**WHAT TO DO:** Wherever pictures occur in the entries below, leave them out and retype the rest exactly.

**PROVIDED RECORDS:**
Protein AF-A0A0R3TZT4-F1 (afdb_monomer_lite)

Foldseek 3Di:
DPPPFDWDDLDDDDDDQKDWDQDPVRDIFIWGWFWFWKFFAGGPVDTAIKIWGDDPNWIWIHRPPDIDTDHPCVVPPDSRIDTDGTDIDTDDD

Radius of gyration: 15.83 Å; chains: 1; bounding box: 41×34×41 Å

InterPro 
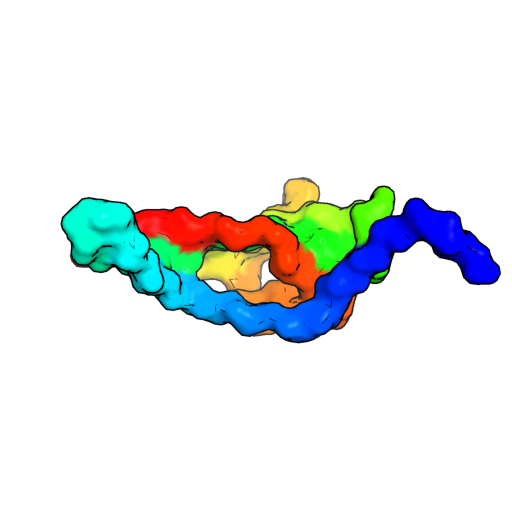domains:
  IPR001394 Peptidase C19, ubiquitin carboxyl-terminal hydrolase [PF00443] (11-88)
  IPR028889 Ubiquitin specific protease UPS, catalytic domain [PS50235] (1-91)
  IPR038765 Papain-like cysteine peptidase superfamily [SSF54001] (5-89)

pLDDT: mean 89.31, std 9.92, range [46.25, 97.19]

Secondary structure (DSSP, 8-state):
--TT--B------PPPSEEEEE-TTS-EEEEEEEEEEEEESSBSS--EEEEEEEETTEEEEEETTEEEEE-HHHHH-STTEEEEEEEEEEPP-

Sequence (93 aa):
MVTGSTVKKMSKFDINDTVTLKLEDGTVQRYQIFGFVLHGGDHASSGHYVWACEMADRWAVFNDEEVEFVDLENILSPSNLSPYILVYTLQKN

Structure (mmCIF, N/CA/C/O backbone):
data_AF-A0A0R3TZT4-F1
#
_entry.id   AF-A0A0R3TZT4-F1
#
loop_
_atom_site.group_PDB
_atom_site.id
_atom_site.type_symbol
_atom_site.label_atom_id
_atom_site.label_alt_id
_atom_site.label_comp_id
_atom_site.label_asym_id
_atom_site.label_entity_id
_atom_site.label_seq_id
_atom_site.pdbx_PDB_ins_code
_atom_site.Cartn_x
_atom_site.Cartn_y
_atom_site.Cartn_z
_atom_site.occupancy
_atom_site.B_iso_or_equiv
_atom_site.auth_seq_id
_atom_site.auth_comp_id
_atom_site.auth_asym_id
_atom_site.auth_atom_id
_atom_site.pdbx_PDB_model_num
ATOM 1 N N . MET A 1 1 ? 26.805 16.496 -12.356 1.00 46.25 1 MET A N 1
ATOM 2 C CA . MET A 1 1 ? 25.735 16.245 -11.368 1.00 46.25 1 MET A CA 1
ATOM 3 C C . MET A 1 1 ? 24.628 17.241 -11.644 1.00 46.25 1 MET A C 1
ATOM 5 O O . MET A 1 1 ? 24.920 18.428 -11.655 1.00 46.25 1 MET A O 1
ATOM 9 N N . VAL A 1 2 ? 23.407 16.793 -11.938 1.00 50.72 2 VAL A N 1
ATOM 10 C CA . VAL A 1 2 ? 22.271 17.713 -12.092 1.00 50.72 2 VAL A CA 1
ATOM 11 C C . VAL A 1 2 ? 21.763 18.041 -10.692 1.00 50.72 2 VAL A C 1
ATOM 13 O O . VAL A 1 2 ? 21.067 17.245 -10.067 1.00 50.72 2 VAL A O 1
ATOM 16 N N . THR A 1 3 ? 22.183 19.183 -10.160 1.00 61.69 3 THR A N 1
ATOM 17 C CA . THR A 1 3 ? 21.678 19.721 -8.895 1.00 61.69 3 THR A CA 1
ATOM 18 C C . THR A 1 3 ? 20.290 20.319 -9.135 1.00 61.69 3 THR A C 1
ATOM 20 O O . THR A 1 3 ? 20.161 21.209 -9.972 1.00 61.69 3 THR A O 1
ATOM 23 N N . GLY A 1 4 ? 19.265 19.817 -8.432 1.00 81.31 4 GLY A N 1
ATOM 24 C CA . GLY A 1 4 ? 17.872 20.293 -8.532 1.00 81.31 4 GLY A CA 1
ATOM 25 C C . GLY A 1 4 ? 
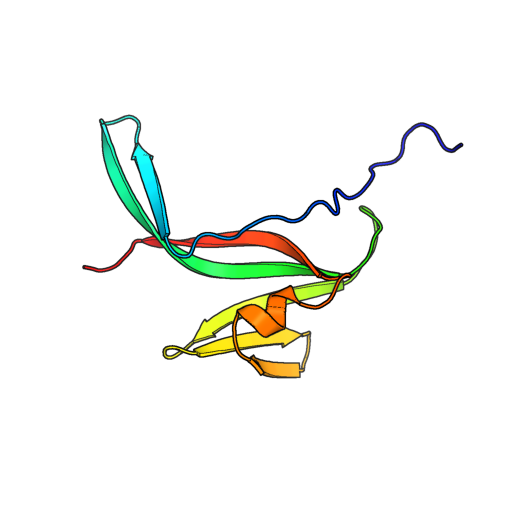16.816 19.244 -8.915 1.00 81.31 4 GLY A C 1
ATOM 26 O O . GLY A 1 4 ? 15.718 19.626 -9.303 1.00 81.31 4 GLY A O 1
ATOM 27 N N . SER A 1 5 ? 17.119 17.943 -8.834 1.00 80.44 5 SER A N 1
ATOM 28 C CA . SER A 1 5 ? 16.157 16.869 -9.135 1.00 80.44 5 SER A CA 1
ATOM 29 C C . SER A 1 5 ? 15.722 16.106 -7.880 1.00 80.44 5 SER A C 1
ATOM 31 O O . SER A 1 5 ? 16.508 15.911 -6.952 1.00 80.44 5 SER A O 1
ATOM 33 N N . THR A 1 6 ? 14.459 15.675 -7.855 1.00 90.31 6 THR A N 1
ATOM 34 C CA . THR A 1 6 ? 13.919 14.798 -6.808 1.00 90.31 6 THR A CA 1
ATOM 35 C C . THR A 1 6 ? 14.436 13.374 -6.999 1.00 90.31 6 THR A C 1
ATOM 37 O O . THR A 1 6 ? 14.396 12.836 -8.105 1.00 90.31 6 THR A O 1
ATOM 40 N N . VAL A 1 7 ? 14.876 12.743 -5.910 1.00 91.19 7 VAL A N 1
ATOM 41 C CA . VAL A 1 7 ? 15.336 11.348 -5.894 1.00 91.19 7 VAL A CA 1
ATOM 42 C C . VAL A 1 7 ? 14.307 10.489 -5.165 1.00 91.19 7 VAL A C 1
ATOM 44 O O . VAL A 1 7 ? 13.862 10.850 -4.073 1.00 91.19 7 VAL A O 1
ATOM 47 N N . LYS A 1 8 ? 13.921 9.352 -5.759 1.00 91.31 8 LYS A N 1
ATOM 48 C CA . LYS A 1 8 ? 12.998 8.403 -5.129 1.00 91.31 8 LYS A CA 1
ATOM 49 C C . LYS A 1 8 ? 13.697 7.725 -3.953 1.00 91.31 8 LYS A C 1
ATOM 51 O O . LYS A 1 8 ? 14.834 7.268 -4.064 1.00 91.31 8 LYS A O 1
ATOM 56 N N . LYS A 1 9 ? 13.013 7.643 -2.813 1.00 90.75 9 LYS A N 1
ATOM 57 C CA . LYS A 1 9 ? 13.524 6.921 -1.648 1.00 90.75 9 LYS A CA 1
ATOM 58 C C . LYS A 1 9 ? 13.182 5.438 -1.784 1.00 90.75 9 LYS A C 1
ATOM 60 O O . LYS A 1 9 ? 12.032 5.059 -1.615 1.00 90.75 9 LYS A O 1
ATOM 65 N N . MET A 1 10 ? 14.197 4.621 -2.054 1.00 87.19 10 MET A N 1
ATOM 66 C CA . MET A 1 10 ? 14.070 3.167 -2.256 1.00 87.19 10 MET A CA 1
ATOM 67 C C . MET A 1 10 ? 14.358 2.345 -0.991 1.00 87.19 10 MET A C 1
ATOM 69 O O . MET A 1 10 ? 14.587 1.143 -1.057 1.00 87.19 10 MET A O 1
ATOM 73 N N . SER A 1 11 ? 14.402 2.984 0.181 1.00 86.31 11 SER A N 1
ATOM 74 C CA . SER A 1 11 ? 14.596 2.260 1.438 1.00 86.31 11 SER A CA 1
ATOM 75 C C . SER A 1 11 ? 13.429 1.310 1.689 1.00 86.31 11 SER A C 1
ATOM 77 O O . SER A 1 11 ? 12.282 1.718 1.499 1.00 86.31 11 SER A O 1
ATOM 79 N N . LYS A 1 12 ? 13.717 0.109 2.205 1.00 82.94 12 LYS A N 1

**SOLUTION TO THE PROBLEM:**
Protein AF-A0A0R3TZT4-F1 (afdb_monomer_lite)

Foldseek 3Di:
DPPPFDWDDLDDDDDDQKDWDQDPVRDIFIWGWFWFWKFFAGGPVDTAIKIWGDDPNWIWIHRPPDIDTDHPCVVPPDSRIDTDGTDIDTDDD

Radius of gyration: 15.83 Å; chains: 1; bounding box: 41×34×41 Å

InterPro 
domains:
  IPR001394 Peptidase C19, ubiquitin carboxyl-terminal hydrolase [PF00443] (11-88)
  IPR028889 Ubiquitin specific protease UPS, catalytic domain [PS50235] (1-91)
  IPR038765 Papain-like cysteine peptidase superfamily [SSF54001] (5-89)

pLDDT: mean 89.31, std 9.92, range [46.25, 97.19]

Secondary structure (DSSP, 8-state):
--TT--B------PPPSEEEEE-TTS-EEEEEEEEEEEEESSBSS--EEEEEEEETTEEEEEETTEEEEE-HHHHH-STTEEEEEEEEEEPP-

Sequence (93 aa):
MVTGSTVKKMSKFDINDTVTLKLEDGTVQRYQIFGFVLHGGDHASSGHYVWACEMADRWAVFNDEEVEFVDLENILSPSNLSPYILVYTLQKN

Structure (mmCIF, N/CA/C/O backbone):
data_AF-A0A0R3TZT4-F1
#
_entry.id   AF-A0A0R3TZT4-F1
#
loop_
_atom_site.group_PDB
_atom_site.id
_atom_site.type_symbol
_atom_site.label_atom_id
_atom_site.label_alt_id
_atom_site.label_comp_id
_atom_site.label_asym_id
_atom_site.label_entity_id
_atom_site.label_seq_id
_atom_site.pdbx_PDB_ins_code
_atom_site.Cartn_x
_atom_site.Cartn_y
_atom_site.Cartn_z
_atom_site.occupancy
_atom_site.B_iso_or_equiv
_atom_site.auth_seq_id
_atom_site.auth_comp_id
_atom_site.auth_asym_id
_atom_site.auth_atom_id
_atom_site.pdbx_PDB_model_num
ATOM 1 N N . MET A 1 1 ? 26.805 16.496 -12.356 1.00 46.25 1 MET A N 1
ATOM 2 C CA . MET A 1 1 ? 25.735 16.245 -11.368 1.00 46.25 1 MET A CA 1
ATOM 3 C C . MET A 1 1 ? 24.628 17.241 -11.644 1.00 46.25 1 MET A C 1
ATOM 5 O O . MET A 1 1 ? 24.920 18.428 -11.655 1.00 46.25 1 MET A O 1
ATOM 9 N N . VAL A 1 2 ? 23.407 16.793 -11.938 1.00 50.72 2 VAL A N 1
ATOM 10 C CA . VAL A 1 2 ? 22.271 17.713 -12.092 1.00 50.72 2 VAL A CA 1
ATOM 11 C C . VAL A 1 2 ? 21.763 18.041 -10.692 1.00 50.72 2 VAL A C 1
ATOM 13 O O . VAL A 1 2 ? 21.067 17.245 -10.067 1.00 50.72 2 VAL A O 1
ATOM 16 N N . THR A 1 3 ? 22.183 19.183 -10.160 1.00 61.69 3 THR A N 1
ATOM 17 C CA . THR A 1 3 ? 21.678 19.721 -8.895 1.00 61.69 3 THR A CA 1
ATOM 18 C C . THR A 1 3 ? 20.290 20.319 -9.135 1.00 61.69 3 THR A C 1
ATOM 20 O O . THR A 1 3 ? 20.161 21.209 -9.972 1.00 61.69 3 THR A O 1
ATOM 23 N N . GLY A 1 4 ? 19.265 19.817 -8.432 1.00 81.31 4 GLY A N 1
ATOM 24 C CA . GLY A 1 4 ? 17.872 20.293 -8.532 1.00 81.31 4 GLY A CA 1
ATOM 25 C C . GLY A 1 4 ? 
16.816 19.244 -8.915 1.00 81.31 4 GLY A C 1
ATOM 26 O O . GLY A 1 4 ? 15.718 19.626 -9.303 1.00 81.31 4 GLY A O 1
ATOM 27 N N . SER A 1 5 ? 17.119 17.943 -8.834 1.00 80.44 5 SER A N 1
ATOM 28 C CA . SER A 1 5 ? 16.157 16.869 -9.135 1.00 80.44 5 SER A CA 1
ATOM 29 C C . SER A 1 5 ? 15.722 16.106 -7.880 1.00 80.44 5 SER A C 1
ATOM 31 O O . SER A 1 5 ? 16.508 15.911 -6.952 1.00 80.44 5 SER A O 1
ATOM 33 N N . THR A 1 6 ? 14.459 15.675 -7.855 1.00 90.31 6 THR A N 1
ATOM 34 C CA . THR A 1 6 ? 13.919 14.798 -6.808 1.00 90.31 6 THR A CA 1
ATOM 35 C C . THR A 1 6 ? 14.436 13.374 -6.999 1.00 90.31 6 THR A C 1
ATOM 37 O O . THR A 1 6 ? 14.396 12.836 -8.105 1.00 90.31 6 THR A O 1
ATOM 40 N N . VAL A 1 7 ? 14.876 12.743 -5.910 1.00 91.19 7 VAL A N 1
ATOM 41 C CA . VAL A 1 7 ? 15.336 11.348 -5.894 1.00 91.19 7 VAL A CA 1
ATOM 42 C C . VAL A 1 7 ? 14.307 10.489 -5.165 1.00 91.19 7 VAL A C 1
ATOM 44 O O . VAL A 1 7 ? 13.862 10.850 -4.073 1.00 91.19 7 VAL A O 1
ATOM 47 N N . LYS A 1 8 ? 13.921 9.352 -5.759 1.00 91.31 8 LYS A N 1
ATOM 48 C CA . LYS A 1 8 ? 12.998 8.403 -5.129 1.00 91.31 8 LYS A CA 1
ATOM 49 C C . LYS A 1 8 ? 13.697 7.725 -3.953 1.00 91.31 8 LYS A C 1
ATOM 51 O O . LYS A 1 8 ? 14.834 7.268 -4.064 1.00 91.31 8 LYS A O 1
ATOM 56 N N . LYS A 1 9 ? 13.013 7.643 -2.813 1.00 90.75 9 LYS A N 1
ATOM 57 C CA . LYS A 1 9 ? 13.524 6.921 -1.648 1.00 90.75 9 LYS A CA 1
ATOM 58 C C . LYS A 1 9 ? 13.182 5.438 -1.784 1.00 90.75 9 LYS A C 1
ATOM 60 O O . LYS A 1 9 ? 12.032 5.059 -1.615 1.00 90.75 9 LYS A O 1
ATOM 65 N N . MET A 1 10 ? 14.197 4.621 -2.054 1.00 87.19 10 MET A N 1
ATOM 66 C CA . MET A 1 10 ? 14.070 3.167 -2.256 1.00 87.19 10 MET A CA 1
ATOM 67 C C . MET A 1 10 ? 14.358 2.345 -0.991 1.00 87.19 10 MET A C 1
ATOM 69 O O . MET A 1 10 ? 14.587 1.143 -1.057 1.00 87.19 10 MET A O 1
ATOM 73 N N . SER A 1 11 ? 14.402 2.984 0.181 1.00 86.31 11 SER A N 1
ATOM 74 C CA . SER A 1 11 ? 14.596 2.260 1.438 1.00 86.31 11 SER A CA 1
ATOM 75 C C . SER A 1 11 ? 13.429 1.310 1.689 1.00 86.31 11 SER A C 1
ATOM 77 O O . SER A 1 11 ? 12.282 1.718 1.499 1.00 86.31 11 SER A O 1
ATOM 79 N N . LYS A 1 12 ? 13.717 0.109 2.205 1.00 82.94 12 LYS A N 1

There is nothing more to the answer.